In step S2, a brazing filler metal 3 is disposed on another surface of the metallic porous structural body 1 (i.e., the second surface 12).

In step S3, a brazing process is performed to melt the brazing filler metal 3, causing it to penetrate into the metallic porous structural body 1 and bond with the metallic porous structural body 1 and the plurality of abrasive particles 2 to form a grinding structural member M.

In step S4, a base body 4 and an adhesive 5 are provided, and the adhesive 5 is used to bond the base body 4 and the grinding structural member M.

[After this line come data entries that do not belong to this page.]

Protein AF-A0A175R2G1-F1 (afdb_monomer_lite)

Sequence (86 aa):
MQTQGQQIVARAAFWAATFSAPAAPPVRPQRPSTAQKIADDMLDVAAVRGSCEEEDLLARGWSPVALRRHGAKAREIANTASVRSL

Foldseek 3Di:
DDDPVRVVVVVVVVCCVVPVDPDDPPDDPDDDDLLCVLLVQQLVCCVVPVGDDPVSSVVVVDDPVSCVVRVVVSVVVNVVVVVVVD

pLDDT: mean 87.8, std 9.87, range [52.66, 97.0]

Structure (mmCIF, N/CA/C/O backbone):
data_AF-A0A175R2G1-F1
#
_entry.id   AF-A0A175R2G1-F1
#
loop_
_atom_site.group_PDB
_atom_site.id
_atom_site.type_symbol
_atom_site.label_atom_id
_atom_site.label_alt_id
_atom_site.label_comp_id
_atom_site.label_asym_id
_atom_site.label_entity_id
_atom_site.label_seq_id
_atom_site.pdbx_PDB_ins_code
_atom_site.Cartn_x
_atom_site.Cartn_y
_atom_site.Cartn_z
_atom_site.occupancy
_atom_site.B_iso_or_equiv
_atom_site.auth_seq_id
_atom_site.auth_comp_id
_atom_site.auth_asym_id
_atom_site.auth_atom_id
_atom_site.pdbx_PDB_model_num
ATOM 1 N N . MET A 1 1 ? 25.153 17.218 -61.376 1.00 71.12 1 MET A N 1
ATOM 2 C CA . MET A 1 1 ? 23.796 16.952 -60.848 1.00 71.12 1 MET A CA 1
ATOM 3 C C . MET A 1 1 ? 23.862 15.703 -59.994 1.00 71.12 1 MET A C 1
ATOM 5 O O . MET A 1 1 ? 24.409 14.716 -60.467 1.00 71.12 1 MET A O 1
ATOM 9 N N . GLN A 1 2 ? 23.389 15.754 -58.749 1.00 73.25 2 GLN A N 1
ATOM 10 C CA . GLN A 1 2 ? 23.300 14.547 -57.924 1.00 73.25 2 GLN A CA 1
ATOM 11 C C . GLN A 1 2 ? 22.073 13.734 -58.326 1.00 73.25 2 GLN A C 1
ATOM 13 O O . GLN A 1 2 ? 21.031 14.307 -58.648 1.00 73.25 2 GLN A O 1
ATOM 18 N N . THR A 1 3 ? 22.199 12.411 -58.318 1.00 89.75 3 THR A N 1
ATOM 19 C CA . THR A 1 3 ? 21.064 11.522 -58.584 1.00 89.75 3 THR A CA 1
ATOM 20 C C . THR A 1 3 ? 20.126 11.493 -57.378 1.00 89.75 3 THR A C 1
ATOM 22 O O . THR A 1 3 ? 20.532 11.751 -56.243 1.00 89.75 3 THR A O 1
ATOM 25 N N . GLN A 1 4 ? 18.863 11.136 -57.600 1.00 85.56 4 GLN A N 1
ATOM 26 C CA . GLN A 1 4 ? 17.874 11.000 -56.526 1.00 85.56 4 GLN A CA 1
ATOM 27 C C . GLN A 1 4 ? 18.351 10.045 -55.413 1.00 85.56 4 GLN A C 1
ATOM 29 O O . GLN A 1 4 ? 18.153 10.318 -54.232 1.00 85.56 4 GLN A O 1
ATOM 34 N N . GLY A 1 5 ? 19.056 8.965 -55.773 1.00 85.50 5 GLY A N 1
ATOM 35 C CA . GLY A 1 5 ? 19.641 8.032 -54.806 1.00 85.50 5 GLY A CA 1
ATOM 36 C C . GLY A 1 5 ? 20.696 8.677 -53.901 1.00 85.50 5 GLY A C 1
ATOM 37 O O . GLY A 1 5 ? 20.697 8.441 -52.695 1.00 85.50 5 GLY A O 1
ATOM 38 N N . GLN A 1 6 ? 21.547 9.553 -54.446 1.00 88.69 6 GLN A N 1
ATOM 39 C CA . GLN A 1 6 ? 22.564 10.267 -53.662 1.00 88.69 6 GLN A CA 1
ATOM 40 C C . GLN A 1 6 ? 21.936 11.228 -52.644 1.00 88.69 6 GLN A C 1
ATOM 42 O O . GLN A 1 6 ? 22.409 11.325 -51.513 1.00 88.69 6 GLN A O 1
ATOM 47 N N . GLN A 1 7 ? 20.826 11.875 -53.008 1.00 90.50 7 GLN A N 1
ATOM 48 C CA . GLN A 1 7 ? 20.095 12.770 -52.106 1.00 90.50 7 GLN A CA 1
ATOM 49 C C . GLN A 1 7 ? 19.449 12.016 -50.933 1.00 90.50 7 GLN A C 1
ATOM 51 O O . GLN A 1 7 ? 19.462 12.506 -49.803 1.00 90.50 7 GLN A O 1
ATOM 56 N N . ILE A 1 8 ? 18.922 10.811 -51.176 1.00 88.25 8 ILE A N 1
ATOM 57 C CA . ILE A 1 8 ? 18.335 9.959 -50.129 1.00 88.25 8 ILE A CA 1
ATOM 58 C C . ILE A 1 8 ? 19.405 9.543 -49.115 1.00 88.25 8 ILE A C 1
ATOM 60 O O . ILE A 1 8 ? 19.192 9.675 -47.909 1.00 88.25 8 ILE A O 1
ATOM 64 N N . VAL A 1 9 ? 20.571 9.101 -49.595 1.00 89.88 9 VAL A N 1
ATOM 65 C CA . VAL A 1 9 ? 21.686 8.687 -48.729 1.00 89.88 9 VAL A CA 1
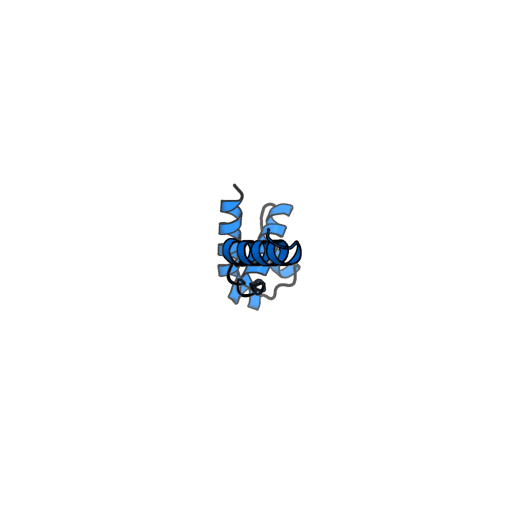ATOM 66 C C . VAL A 1 9 ? 22.213 9.866 -47.910 1.00 89.88 9 VAL A C 1
ATOM 68 O O . VAL A 1 9 ? 22.388 9.735 -46.700 1.00 89.88 9 VAL A O 1
ATOM 71 N N . ALA A 1 10 ? 22.397 11.035 -48.530 1.00 88.88 10 ALA A N 1
ATOM 72 C CA . ALA A 1 10 ? 22.851 12.236 -47.829 1.00 88.88 10 ALA A CA 1
ATOM 73 C C . ALA A 1 10 ? 21.870 12.669 -46.726 1.00 88.88 10 ALA A C 1
ATOM 75 O O . ALA A 1 10 ? 22.281 13.004 -45.614 1.00 88.88 10 ALA A O 1
ATOM 76 N N . ARG A 1 11 ? 20.562 12.600 -47.001 1.00 86.94 11 ARG A N 1
ATOM 77 C CA . ARG A 1 11 ? 19.516 12.922 -46.023 1.00 86.94 11 ARG A CA 1
ATOM 78 C C . ARG A 1 11 ? 19.473 11.917 -44.870 1.00 86.94 11 ARG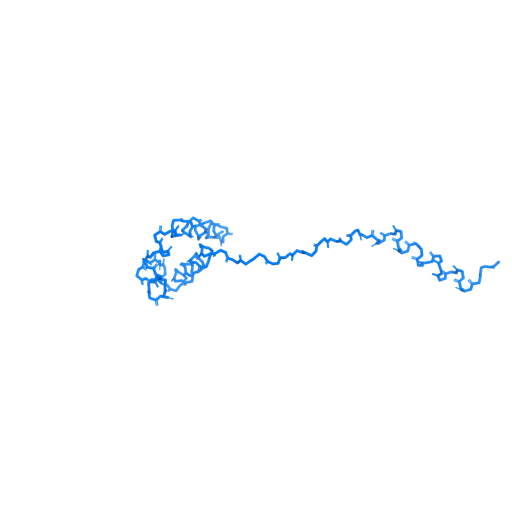 A C 1
ATOM 80 O O . ARG A 1 11 ? 19.305 12.330 -43.725 1.00 86.94 11 ARG A O 1
ATOM 87 N N . ALA A 1 12 ? 19.654 10.627 -45.148 1.00 85.94 12 ALA A N 1
ATOM 88 C CA . ALA A 1 12 ? 19.730 9.596 -44.114 1.00 85.94 12 ALA A CA 1
ATOM 89 C C . ALA A 1 12 ? 20.967 9.777 -43.219 1.00 85.94 12 ALA A C 1
ATOM 91 O O . ALA A 1 12 ? 20.852 9.712 -41.996 1.00 85.94 12 ALA A O 1
ATOM 92 N N . ALA A 1 13 ? 22.126 10.077 -43.814 1.00 85.94 13 ALA A N 1
ATOM 93 C CA . ALA A 1 13 ? 23.364 10.335 -43.081 1.00 85.94 13 ALA A CA 1
ATOM 94 C C . ALA A 1 13 ? 23.250 11.572 -42.177 1.00 85.94 13 ALA A C 1
ATOM 96 O O . ALA A 1 13 ? 23.633 11.520 -41.009 1.00 85.94 13 ALA A O 1
ATOM 97 N N . PHE A 1 14 ? 22.658 12.658 -42.684 1.00 87.38 14 PHE A N 1
ATOM 98 C CA . PHE A 1 14 ? 22.382 13.854 -41.888 1.00 87.38 14 PHE A CA 1
ATOM 99 C C . PHE A 1 14 ? 21.451 13.556 -40.707 1.00 87.38 14 PHE A C 1
ATOM 101 O O . PHE A 1 14 ? 21.696 14.002 -39.586 1.00 87.38 14 PHE A O 1
ATOM 108 N N . TRP A 1 15 ? 20.391 12.780 -40.943 1.00 86.00 15 TRP A N 1
ATOM 109 C CA . TRP A 1 15 ? 19.433 12.428 -39.901 1.00 86.00 15 TRP A CA 1
ATOM 110 C C . TRP A 1 15 ? 20.072 11.558 -38.814 1.00 86.00 15 TRP A C 1
ATOM 112 O O . TRP A 1 15 ? 19.917 11.847 -37.632 1.00 86.00 15 TRP A O 1
ATOM 122 N N . ALA A 1 16 ? 20.872 10.5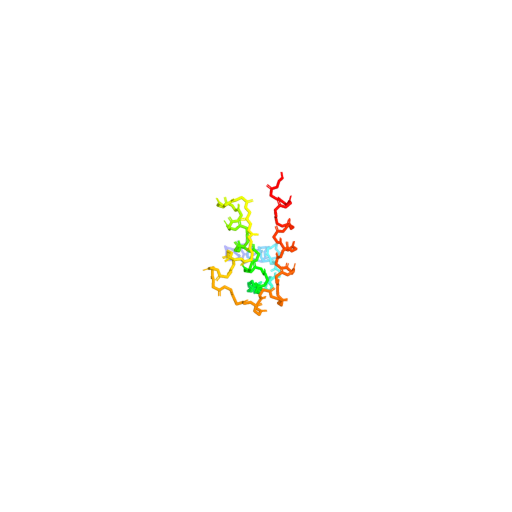60 -39.198 1.00 84.00 16 ALA A N 1
ATOM 123 C CA . ALA A 1 16 ? 21.639 9.757 -38.250 1.00 84.00 16 ALA A CA 1
ATOM 124 C C . ALA A 1 16 ? 22.631 10.616 -37.444 1.00 84.00 16 ALA A C 1
ATOM 126 O O . ALA A 1 16 ? 22.682 10.502 -36.225 1.00 84.00 16 ALA A O 1
ATOM 127 N N . ALA A 1 17 ? 23.364 11.529 -38.087 1.00 80.75 17 ALA A N 1
ATOM 128 C CA . ALA A 1 17 ? 24.307 12.410 -37.394 1.00 80.75 17 ALA A CA 1
ATOM 129 C C . ALA A 1 17 ? 23.622 13.382 -36.416 1.00 80.75 17 ALA A C 1
ATOM 131 O O . ALA A 1 17 ? 24.196 13.726 -35.388 1.00 80.75 17 ALA A O 1
ATOM 132 N N . THR A 1 18 ? 22.399 13.815 -36.731 1.00 82.94 18 THR A N 1
ATOM 133 C CA . THR A 1 18 ? 21.664 14.814 -35.940 1.00 82.94 18 THR A CA 1
ATOM 134 C C . THR A 1 18 ? 20.856 14.181 -34.805 1.00 82.94 18 THR A C 1
ATOM 136 O O . THR A 1 18 ? 20.727 14.776 -33.738 1.00 82.94 18 THR A O 1
ATOM 139 N N . PHE A 1 19 ? 20.306 12.981 -35.018 1.00 79.38 19 PHE A N 1
ATOM 140 C CA . PHE A 1 19 ? 19.309 12.376 -34.126 1.00 79.38 19 PHE A CA 1
ATOM 141 C C . PHE A 1 19 ? 19.720 11.023 -33.543 1.00 79.38 19 PHE A C 1
ATOM 143 O O . PHE A 1 19 ? 18.921 10.400 -32.842 1.00 79.38 19 PHE A O 1
ATOM 150 N N . SER A 1 20 ? 20.947 10.555 -33.784 1.00 70.56 20 SER A N 1
ATOM 151 C CA . SER A 1 20 ? 21.467 9.362 -33.114 1.00 70.56 20 SER A CA 1
ATOM 152 C C . SER A 1 20 ? 21.785 9.671 -31.649 1.00 70.56 20 SER A C 1
ATOM 154 O O . SER A 1 20 ? 22.937 9.858 -31.264 1.00 70.56 20 SER A O 1
ATOM 156 N N . ALA A 1 21 ? 20.750 9.716 -30.813 1.00 66.38 21 ALA A N 1
ATOM 157 C CA . ALA A 1 21 ? 20.917 9.645 -29.372 1.00 66.38 21 ALA A CA 1
ATOM 158 C C . ALA A 1 21 ? 21.387 8.228 -28.992 1.00 66.38 21 ALA A C 1
ATOM 160 O O . ALA A 1 21 ? 20.892 7.250 -29.563 1.00 66.38 21 ALA A O 1
ATOM 161 N N . PRO A 1 22 ? 22.320 8.076 -28.035 1.00 70.50 22 PRO A N 1
ATOM 162 C CA . PRO A 1 22 ? 22.619 6.763 -27.486 1.00 70.50 22 PRO A CA 1
ATOM 163 C C . PRO A 1 22 ? 21.321 6.166 -26.937 1.00 70.50 22 PRO A C 1
ATOM 165 O O . PRO A 1 22 ? 20.595 6.832 -26.197 1.00 70.50 22 PRO A O 1
ATOM 168 N N . ALA A 1 23 ? 21.015 4.924 -27.322 1.00 72.12 23 ALA A N 1
ATOM 169 C CA . ALA A 1 23 ? 19.871 4.209 -26.779 1.00 72.12 23 ALA A CA 1
ATOM 170 C C . ALA A 1 23 ? 20.015 4.178 -25.253 1.00 72.12 23 ALA A C 1
ATOM 172 O O . ALA A 1 23 ? 20.933 3.549 -24.722 1.00 72.12 23 ALA A O 1
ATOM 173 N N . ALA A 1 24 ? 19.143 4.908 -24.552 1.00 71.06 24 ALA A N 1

Reference is made to FIGS. 3, 4, and 8. FIG. 3 and FIG. 4 are schematic views of steps S11 to S15 of a manufacturing method of the conditioning assembly according to the embodiment of the present disclosure, and FIG. 8 is a flowchart of steps S11 to S15 of the manufacturing method of the conditioning assembly according to the embodiment of the present disclosure. The step S1 of the plurality of abrasive particles 2 being embedded into the surface of the metallic porous structural body 1 further includes steps S11, S13, and S15, which are as follows:

In step S11, the plurality of abrasive particles 2 are disposed on the surface of the metallic porous structural body 1.

In step S13, a rigid platform 6 with a plurality of grooves 60 is provided to cover the plurality of abrasive particles 2, such that the plurality of abrasive particles 2 are disposed in the plurality of grooves 60, respectively.

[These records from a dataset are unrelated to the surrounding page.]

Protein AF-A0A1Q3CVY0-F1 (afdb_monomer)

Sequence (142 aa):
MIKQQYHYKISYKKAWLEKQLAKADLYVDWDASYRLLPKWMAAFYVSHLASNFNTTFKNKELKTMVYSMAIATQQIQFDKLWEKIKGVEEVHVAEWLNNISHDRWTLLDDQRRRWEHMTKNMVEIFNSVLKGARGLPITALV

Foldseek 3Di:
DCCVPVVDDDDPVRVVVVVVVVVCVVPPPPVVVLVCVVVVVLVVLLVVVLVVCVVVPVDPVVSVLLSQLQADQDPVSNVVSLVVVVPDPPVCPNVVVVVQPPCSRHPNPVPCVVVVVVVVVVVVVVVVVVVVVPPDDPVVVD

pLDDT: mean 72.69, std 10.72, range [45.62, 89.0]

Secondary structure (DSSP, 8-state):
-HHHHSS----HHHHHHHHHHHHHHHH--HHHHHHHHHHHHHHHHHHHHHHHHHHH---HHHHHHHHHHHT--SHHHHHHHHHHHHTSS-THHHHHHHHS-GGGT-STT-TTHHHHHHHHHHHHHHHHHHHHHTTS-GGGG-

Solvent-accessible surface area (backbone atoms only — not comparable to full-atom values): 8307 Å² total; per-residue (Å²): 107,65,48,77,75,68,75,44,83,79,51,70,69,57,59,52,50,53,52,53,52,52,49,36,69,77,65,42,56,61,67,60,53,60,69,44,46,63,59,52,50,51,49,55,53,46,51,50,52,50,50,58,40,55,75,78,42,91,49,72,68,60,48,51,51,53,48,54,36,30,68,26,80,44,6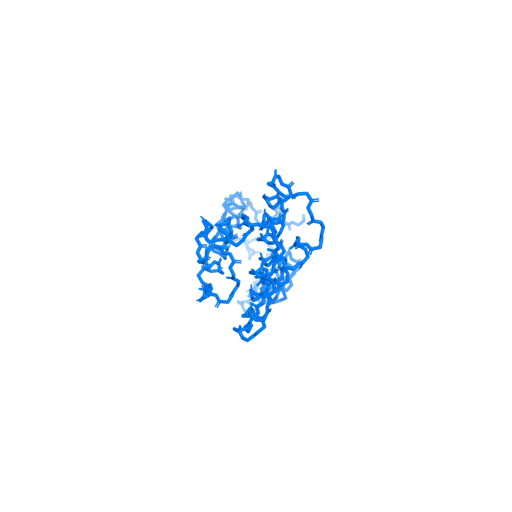9,73,62,29,52,58,48,48,54,53,52,67,70,42,86,62,76,57,56,58,56,52,53,67,71,42,56,66,68,75,57,29,61,61,67,31,86,60,50,66,56,54,54,50,53,47,53,50,52,49,52,53,49,53,56,48,58,68,52,71,79,57,62,81,81,75,79,114

Radius of gyration: 23.62 Å; Cα contacts (8 Å, |Δi|>4): 62; chains: 1; bounding box: 50×25×67 Å

Structure (mmCIF, N/CA/C/O backbone):
data_AF-A0A1Q3CVY0-F1
#
_entry.id   AF-A0A1Q3CVY0-F1
#
loop_
_atom_site.group_PDB
_atom_site.id
_atom_site.type_symbol
_atom_site.label_atom_id
_atom_site.label_alt_id
_atom_site.label_comp_id
_atom_site.label_asym_id
_atom_site.label_entity_id
_atom_site.label_seq_id
_atom_site.pdbx_PDB_ins_code
_atom_site.Cartn_x
_atom_site.Cartn_y
_atom_site.Cartn_z
_atom_site.occupancy
_atom_site.B_iso_or_equiv
_atom_site.auth_seq_id
_atom_site.auth_comp_id
_atom_site.auth_asym_id
_atom_site.auth_atom_id
_atom_site.pdbx_PDB_model_num
ATOM 1 N N . MET A 1 1 ? 22.379 -9.256 -43.518 1.00 57.41 1 MET A N 1
ATOM 2 C CA . MET A 1 1 ? 21.870 -7.940 -43.060 1.00 57.41 1 MET A CA 1
ATOM 3 C C . MET A 1 1 ? 22.986 -6.910 -42.866 1.00 57.41 1 MET A C 1
ATOM 5 O O . MET A 1 1 ? 23.320 -6.300 -43.864 1.00 57.41 1 MET A O 1
ATOM 9 N N . ILE A 1 2 ? 23.662 -6.744 -41.716 1.00 59.28 2 ILE A N 1
ATOM 10 C CA . ILE A 1 2 ? 24.610 -5.604 -41.530 1.00 59.28 2 ILE A CA 1
ATOM 11 C C . ILE A 1 2 ? 25.854 -5.663 -42.446 1.00 59.28 2 ILE A C 1
ATOM 13 O O . ILE A 1 2 ? 26.184 -4.683 -43.106 1.00 59.28 2 ILE A O 1
ATOM 17 N N . LYS A 1 3 ? 26.515 -6.826 -42.558 1.00 64.38 3 LYS A N 1
ATOM 18 C CA . LYS A 1 3 ? 27.725 -6.991 -43.395 1.00 64.38 3 LYS A CA 1
ATOM 19 C C . LYS A 1 3 ? 27.462 -6.812 -44.898 1.00 64.38 3 LYS A C 1
ATOM 21 O O . LYS A 1 3 ? 28.364 -6.431 -45.626 1.00 64.38 3 LYS A O 1
ATOM 26 N N . GLN A 1 4 ? 26.251 -7.114 -45.362 1.00 65.56 4 GLN A N 1
ATOM 27 C CA . GLN A 1 4 ? 25.876 -6.954 -46.773 1.00 65.56 4 GLN A CA 1
ATOM 28 C C . GLN A 1 4 ? 25.495 -5.512 -47.109 1.00 65.56 4 GLN A C 1
ATOM 30 O O . GLN A 1 4 ? 25.765 -5.076 -48.216 1.00 65.56 4 GLN A O 1
ATOM 35 N N . GLN A 1 5 ? 24.891 -4.788 -46.165 1.00 69.50 5 GLN A N 1
ATOM 36 C CA . GLN A 1 5 ? 24.376 -3.438 -46.393 1.00 69.50 5 GLN A CA 1
ATOM 37 C C . GLN A 1 5 ? 25.421 -2.344 -46.135 1.00 69.50 5 GLN A C 1
ATOM 39 O O . GLN A 1 5 ? 25.441 -1.343 -46.835 1.00 69.50 5 GLN A O 1
ATOM 44 N N . TYR A 1 6 ? 26.303 -2.541 -45.152 1.00 75.88 6 TYR A N 1
ATOM 45 C CA . TYR A 1 6 ? 27.305 -1.546 -44.746 1.00 75.88 6 TYR A CA 1
ATOM 46 C C . TYR A 1 6 ? 28.742 -2.009 -44.999 1.00 75.88 6 TYR A C 1
ATOM 48 O O . TYR A 1 6 ? 29.686 -1.361 -44.558 1.00 75.88 6 TYR A O 1
ATOM 56 N N . HIS A 1 7 ? 28.919 -3.178 -45.627 1.00 78.62 7 HIS A N 1
ATOM 57 C CA . HIS A 1 7 ? 30.223 -3.813 -45.873 1.00 78.62 7 HIS A CA 1
ATOM 58 C C . HIS A 1 7 ? 31.112 -3.959 -44.622 1.00 78.62 7 HIS A C 1
ATOM 60 O O . HIS A 1 7 ? 32.315 -4.189 -44.717 1.00 78.62 7 HIS A O 1
ATOM 66 N N . TYR A 1 8 ? 30.512 -3.899 -43.429 1.00 76.31 8 TYR A N 1
ATOM 67 C CA . TYR A 1 8 ? 31.207 -3.891 -42.147 1.00 76.31 8 TYR A CA 1
ATOM 68 C C . TYR A 1 8 ? 30.857 -5.134 -41.321 1.00 76.31 8 TYR A C 1
ATOM 70 O O . TYR A 1 8 ? 29.687 -5.492 -41.152 1.00 76.31 8 TYR A O 1
ATOM 78 N N . LYS A 1 9 ? 31.876 -5.829 -40.798 1.00 81.25 9 LYS A N 1
ATOM 79 C CA . LYS A 1 9 ? 31.704 -7.032 -39.966 1.00 81.25 9 LYS A CA 1
ATOM 80 C C . LYS A 1 9 ? 31.840 -6.659 -38.486 1.00 81.25 9 LYS A C 1
ATOM 82 O O . LYS A 1 9 ? 32.944 -6.607 -37.954 1.00 81.25 9 LYS A O 1
ATOM 87 N N . ILE A 1 10 ? 30.709 -6.426 -37.821 1.00 79.62 10 ILE A N 1
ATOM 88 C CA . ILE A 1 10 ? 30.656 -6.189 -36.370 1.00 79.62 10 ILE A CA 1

In step S15, the rigid platform 6 and the metallic porous structural body 1 are extruded with each other, such that the plurality of abrasive particles 2 is pressed into the metallic porous structural body 1, and the metallic porous structural body 1 is compressed and deformed.

Specifically, in FIG. 3, the plurality of abrasive particles 2 are laid on the first surface 11 of the metallic porous structural body 1 (i.e., part K1 in FIG. 3), and the metallic porous structural body 1 is a deformable porous mesh structure or a foamed structure. The material and structural composition details of the metallic porous structural body 1 have been described earlier and are not repeated herein. Then, the rigid platform 6 is provided to cover the plurality of abrasive particles 2 (i.e., parts K2 and K3 in FIG. 3), and the plurality of abrasive particles 2 is disposed on a carrier P. A surface of the rigid platform 6 has a plurality of protruding portions 61, and the plurality of grooves 60 are formed between the plurality of protruding portions 61. The number of grooves 60 corresponds to the number of abrasive particles 2. The material of the protruding portions 61 can be, for example, metal, ceramic, or deformable polymer materials, and the present disclosure is not limited thereto.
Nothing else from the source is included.